**Your assignment**
Set down exactly the lines in the records below that run from the line with "ATOM 117 C CA" to the line with "ATOM 124 O O", inclusive, and nothing more.
─── Data for this exercise ───
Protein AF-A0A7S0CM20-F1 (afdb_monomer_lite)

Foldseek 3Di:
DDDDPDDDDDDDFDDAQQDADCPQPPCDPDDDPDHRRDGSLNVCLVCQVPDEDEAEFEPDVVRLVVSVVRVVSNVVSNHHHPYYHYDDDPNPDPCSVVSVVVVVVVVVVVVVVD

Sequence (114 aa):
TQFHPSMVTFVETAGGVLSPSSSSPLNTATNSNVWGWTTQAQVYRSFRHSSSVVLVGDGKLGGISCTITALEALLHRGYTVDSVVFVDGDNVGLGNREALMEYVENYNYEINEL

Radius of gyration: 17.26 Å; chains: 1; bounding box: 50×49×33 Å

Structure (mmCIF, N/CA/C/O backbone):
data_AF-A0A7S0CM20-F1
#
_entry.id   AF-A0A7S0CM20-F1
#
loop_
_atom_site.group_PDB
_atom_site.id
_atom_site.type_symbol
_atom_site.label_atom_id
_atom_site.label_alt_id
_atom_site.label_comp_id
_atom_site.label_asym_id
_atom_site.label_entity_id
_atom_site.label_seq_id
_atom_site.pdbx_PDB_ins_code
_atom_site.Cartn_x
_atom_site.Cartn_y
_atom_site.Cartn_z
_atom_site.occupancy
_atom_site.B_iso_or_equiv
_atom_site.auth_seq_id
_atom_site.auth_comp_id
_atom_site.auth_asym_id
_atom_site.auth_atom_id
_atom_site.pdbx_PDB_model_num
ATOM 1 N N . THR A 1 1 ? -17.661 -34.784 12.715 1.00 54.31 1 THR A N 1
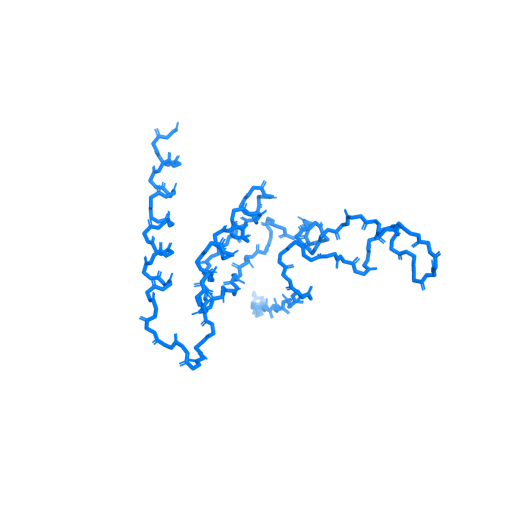ATOM 2 C CA . THR A 1 1 ? -17.122 -33.717 11.847 1.00 54.31 1 THR A CA 1
ATOM 3 C C . THR A 1 1 ? -15.871 -33.175 12.503 1.00 54.31 1 THR A C 1
ATOM 5 O O . THR A 1 1 ? -15.933 -32.728 13.639 1.00 54.31 1 THR A O 1
ATOM 8 N N . GLN A 1 2 ? -14.715 -33.346 11.867 1.00 51.88 2 GLN A N 1
ATOM 9 C CA . GLN A 1 2 ? -13.429 -32.921 12.420 1.00 51.88 2 GLN A CA 1
ATOM 10 C C . GLN A 1 2 ? -13.335 -31.397 12.279 1.00 51.88 2 GLN A C 1
ATOM 12 O O . GLN A 1 2 ? -13.316 -30.884 11.164 1.00 51.88 2 GLN A O 1
ATOM 17 N N . PHE A 1 3 ? -13.358 -30.674 13.400 1.00 54.50 3 PHE A N 1
ATOM 18 C CA . PHE A 1 3 ? -13.069 -29.242 13.424 1.00 54.50 3 PHE A CA 1
ATOM 19 C C . PHE A 1 3 ? -11.618 -29.055 12.972 1.00 54.50 3 PHE A C 1
ATOM 21 O O . PHE A 1 3 ? -10.694 -29.408 13.702 1.00 54.50 3 PHE A O 1
ATOM 28 N N . HIS A 1 4 ? -11.411 -28.528 11.767 1.00 60.31 4 HIS A N 1
ATOM 29 C CA . HIS A 1 4 ? -10.124 -27.943 11.421 1.00 60.31 4 HIS A CA 1
ATOM 30 C C . HIS A 1 4 ? -10.083 -26.546 12.048 1.00 60.31 4 HIS A C 1
ATOM 32 O O . HIS A 1 4 ? -10.950 -25.731 11.726 1.00 60.31 4 HIS A O 1
ATOM 38 N N . PRO A 1 5 ? -9.137 -26.249 12.954 1.00 62.06 5 PRO A N 1
ATOM 39 C CA . PRO A 1 5 ? -8.962 -24.885 13.423 1.00 62.06 5 PRO A CA 1
ATOM 40 C C . PRO A 1 5 ? -8.630 -24.001 12.219 1.00 62.06 5 PRO A C 1
ATOM 42 O O . PRO A 1 5 ? -7.790 -24.360 11.391 1.00 62.06 5 PRO A O 1
ATOM 45 N N . SER A 1 6 ? -9.307 -22.858 12.109 1.00 79.19 6 SER A N 1
ATOM 46 C CA . SER A 1 6 ? -8.955 -21.825 11.141 1.00 79.19 6 SER A CA 1
ATOM 47 C C . SER A 1 6 ? -7.523 -21.378 11.423 1.00 79.19 6 SER A C 1
ATOM 49 O O . SER A 1 6 ? -7.250 -20.775 12.461 1.00 79.19 6 SER A O 1
ATOM 51 N N . MET A 1 7 ? -6.601 -21.728 10.531 1.00 87.19 7 MET A N 1
ATOM 52 C CA . MET A 1 7 ? -5.208 -21.314 10.619 1.00 87.19 7 MET A CA 1
ATOM 53 C C . MET A 1 7 ? -5.049 -19.992 9.875 1.00 87.19 7 MET A C 1
ATOM 55 O O . MET A 1 7 ? -5.501 -19.863 8.739 1.00 87.19 7 MET A O 1
ATOM 59 N N . VAL A 1 8 ? -4.409 -19.021 10.521 1.00 89.19 8 VAL A N 1
ATOM 60 C CA . VAL A 1 8 ? -4.075 -17.728 9.918 1.00 89.19 8 VAL A CA 1
ATOM 61 C C . VAL A 1 8 ? -2.564 -17.661 9.750 1.00 89.19 8 VAL A C 1
ATOM 63 O O . VAL A 1 8 ? -1.815 -17.985 10.672 1.00 89.19 8 VAL A O 1
ATOM 66 N N . THR A 1 9 ? -2.114 -17.244 8.571 1.00 92.75 9 THR A N 1
ATOM 67 C CA . THR A 1 9 ? -0.702 -16.994 8.273 1.00 92.75 9 THR A CA 1
ATOM 68 C C . THR A 1 9 ? -0.537 -15.533 7.895 1.00 92.75 9 THR A C 1
ATOM 70 O O . THR A 1 9 ? -1.220 -15.047 6.998 1.00 92.75 9 THR A O 1
ATOM 73 N N . PHE A 1 10 ? 0.382 -14.845 8.569 1.00 94.19 10 PHE A N 1
ATOM 74 C CA . PHE A 1 10 ? 0.772 -13.482 8.228 1.00 94.19 10 PHE A CA 1
ATOM 75 C C . PHE A 1 10 ? 2.019 -13.522 7.349 1.00 94.19 10 PHE A C 1
ATOM 77 O O . PHE A 1 10 ? 2.980 -14.224 7.664 1.00 94.19 10 PHE A O 1
ATOM 84 N N . VAL A 1 11 ? 1.990 -12.778 6.245 1.00 95.00 11 VAL A N 1
ATOM 85 C CA . VAL A 1 11 ? 3.114 -12.652 5.315 1.00 95.00 11 VAL A CA 1
ATOM 86 C C . VAL A 1 11 ? 3.522 -11.188 5.275 1.00 95.00 11 VAL A C 1
ATOM 88 O O . VAL A 1 11 ? 2.783 -10.348 4.771 1.00 95.00 11 VAL A O 1
ATOM 91 N N . GLU A 1 12 ? 4.694 -10.886 5.821 1.00 96.31 12 GLU A N 1
ATOM 92 C CA . GLU A 1 12 ? 5.279 -9.550 5.755 1.00 96.31 12 GLU A CA 1
ATOM 93 C C . GLU A 1 12 ? 6.045 -9.380 4.435 1.00 96.31 12 GLU A C 1
ATOM 95 O O . GLU A 1 12 ? 6.875 -10.213 4.060 1.00 96.31 12 GLU A O 1
ATOM 100 N N . THR A 1 13 ? 5.761 -8.302 3.704 1.00 95.12 13 THR A N 1
ATOM 101 C CA . THR A 1 13 ? 6.509 -7.932 2.496 1.00 95.12 13 THR A CA 1
ATOM 102 C C . THR A 1 13 ? 7.816 -7.229 2.853 1.00 95.12 13 THR A C 1
ATOM 104 O O . THR A 1 13 ? 7.911 -6.577 3.886 1.00 95.12 13 THR A O 1
ATOM 107 N N . ALA A 1 14 ? 8.809 -7.264 1.962 1.00 93.06 14 ALA A N 1
ATOM 108 C CA . ALA A 1 14 ? 10.057 -6.526 2.168 1.00 93.06 14 ALA A CA 1
ATOM 109 C C . ALA A 1 14 ? 10.024 -5.165 1.450 1.00 93.06 14 ALA A C 1
ATOM 111 O O . ALA A 1 14 ? 10.051 -5.104 0.218 1.00 93.06 14 ALA A O 1
ATOM 112 N N . GLY A 1 15 ? 10.013 -4.075 2.220 1.00 93.56 15 GLY A N 1
ATOM 113 C CA . GLY A 1 15 ? 9.918 -2.711 1.695 1.00 93.56 15 GLY A CA 1
ATOM 114 C C . GLY A 1 15 ? 8.475 -2.280 1.416 1.00 93.56 15 GLY A C 1
ATOM 115 O O . GLY A 1 15 ? 7.540 -2.757 2.051 1.00 93.56 15 GLY A O 1
ATOM 116 N N . GLY A 1 16 ? 8.294 -1.348 0.479 1.00 95.38 16 GLY A N 1
ATOM 117 C CA . GLY A 1 16 ? 6.982 -0.838 0.084 1.00 95.38 16 GLY A CA 1
ATOM 118 C C . GLY A 1 16 ? 6.304 -1.673 -1.006 1.00 95.38 16 GLY A C 1
ATOM 119 O O . GLY A 1 16 ? 6.915 -2.527 -1.648 1.00 95.38 16 GLY A O 1
ATOM 120 N N . VAL A 1 17 ? 5.039 -1.349 -1.289 1.00 96.94 17 VAL A N 1
ATOM 121 C CA . VAL A 1 17 ? 4.192 -2.007 -2.308 1.00 96.94 17 VAL A CA 1
ATOM 122 C C . VAL A 1 17 ? 4.899 -2.165 -3.663 1.00 96.94 17 VAL A C 1
ATOM 124 O O . VAL A 1 17 ? 4.819 -3.212 -4.313 1.00 96.94 17 VAL A O 1
ATOM 127 N N . LEU A 1 18 ? 5.608 -1.118 -4.094 1.00 94.62 18 LEU A N 1
ATOM 128 C CA . LEU A 1 18 ? 6.303 -1.056 -5.381 1.00 94.62 18 LEU A CA 1
ATOM 129 C C . LEU A 1 18 ? 7.818 -1.272 -5.274 1.00 94.62 18 LEU A C 1
ATOM 131 O O . LEU A 1 18 ? 8.531 -1.069 -6.256 1.00 94.62 18 LEU A O 1
ATOM 135 N N . SER A 1 19 ? 8.320 -1.707 -4.116 1.00 92.62 19 SER A N 1
ATOM 136 C CA . SER A 1 19 ? 9.739 -2.023 -3.968 1.00 92.62 19 SER A CA 1
ATOM 137 C C . SER A 1 19 ? 10.151 -3.152 -4.920 1.00 92.62 19 SER A C 1
ATOM 139 O O . SER A 1 19 ? 9.384 -4.108 -5.095 1.00 92.62 19 SER A O 1
ATOM 141 N N . PRO A 1 20 ? 11.348 -3.080 -5.532 1.00 89.25 20 PRO A N 1
ATOM 142 C CA . PRO A 1 20 ? 11.883 -4.167 -6.343 1.00 89.25 20 PRO A CA 1
ATOM 143 C C . PRO A 1 20 ? 12.031 -5.444 -5.516 1.00 89.25 20 PRO A C 1
ATOM 145 O O . PRO A 1 20 ? 12.543 -5.419 -4.397 1.00 89.25 20 PRO A O 1
ATOM 148 N N . SER A 1 21 ? 11.601 -6.570 -6.072 1.00 86.62 21 SER A N 1
ATOM 149 C CA . SER A 1 21 ? 11.798 -7.871 -5.451 1.00 86.62 21 SER A CA 1
ATOM 150 C C . SER A 1 21 ? 13.171 -8.447 -5.792 1.00 86.62 21 SER A C 1
ATOM 152 O O . SER A 1 21 ? 13.617 -8.421 -6.943 1.00 86.62 21 SER A O 1
ATOM 154 N N . SER A 1 22 ? 13.810 -9.060 -4.795 1.00 79.75 22 SER A N 1
ATOM 155 C CA . SER A 1 22 ? 14.981 -9.923 -4.987 1.00 79.75 22 SER A CA 1
ATOM 156 C C . SER A 1 22 ? 14.676 -11.148 -5.853 1.00 79.75 22 SER A C 1
ATOM 158 O O . SER A 1 22 ? 15.576 -11.702 -6.468 1.00 79.75 22 SER A O 1
ATOM 160 N N . SER A 1 23 ? 13.405 -11.552 -5.940 1.00 79.06 23 SER A N 1
ATOM 161 C CA . SER A 1 23 ? 12.945 -12.692 -6.745 1.00 79.06 23 SER A CA 1
ATOM 162 C C . SER A 1 23 ? 12.650 -12.328 -8.201 1.00 79.06 23 SER A C 1
ATOM 164 O O . SER A 1 23 ? 12.071 -13.127 -8.934 1.00 79.06 23 SER A O 1
ATOM 166 N N . SER A 1 24 ? 12.981 -11.110 -8.632 1.00 75.75 24 SER A N 1
ATOM 167 C CA . SER A 1 24 ? 12.739 -10.720 -10.012 1.00 75.75 24 SER A CA 1
ATOM 168 C C . SER A 1 24 ? 13.628 -11.516 -10.982 1.00 75.75 24 SER A C 1
ATOM 170 O O . SER A 1 24 ? 14.828 -11.628 -10.733 1.00 75.75 24 SER A O 1
ATOM 172 N N . PRO A 1 25 ? 13.098 -12.017 -12.117 1.00 68.44 25 PRO A N 1
ATOM 173 C CA . PRO A 1 25 ? 13.834 -12.909 -13.021 1.00 68.44 25 PRO A CA 1
ATOM 174 C C . PRO A 1 25 ? 15.127 -12.331 -13.610 1.00 68.44 25 PRO A C 1
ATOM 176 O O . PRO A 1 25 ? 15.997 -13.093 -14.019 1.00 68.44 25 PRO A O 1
───
**Task solution**
ATOM 117 C CA . GLY A 1 16 ? 6.982 -0.838 0.084 1.00 95.38 16 GLY A CA 1
ATOM 118 C C . GLY A 1 16 ? 6.304 -1.673 -1.006 1.00 95.38 16 GLY A C 1
ATOM 119 O O . GLY A 1 16 ? 6.915 -2.527 -1.648 1.00 95.38 16 GLY A O 1
ATOM 120 N N . VAL A 1 17 ? 5.039 -1.349 -1.289 1.00 96.94 17 VAL A N 1
ATOM 121 C CA . VAL A 1 17 ? 4.192 -2.007 -2.308 1.00 96.94 17 VAL A CA 1
ATOM 122 C C . VAL A 1 17 ? 4.899 -2.165 -3.663 1.00 96.94 17 VAL A C 1
ATOM 124 O O . VAL A 1 17 ? 4.819 -3.212 -4.313 1.00 96.94 17 VAL A O 1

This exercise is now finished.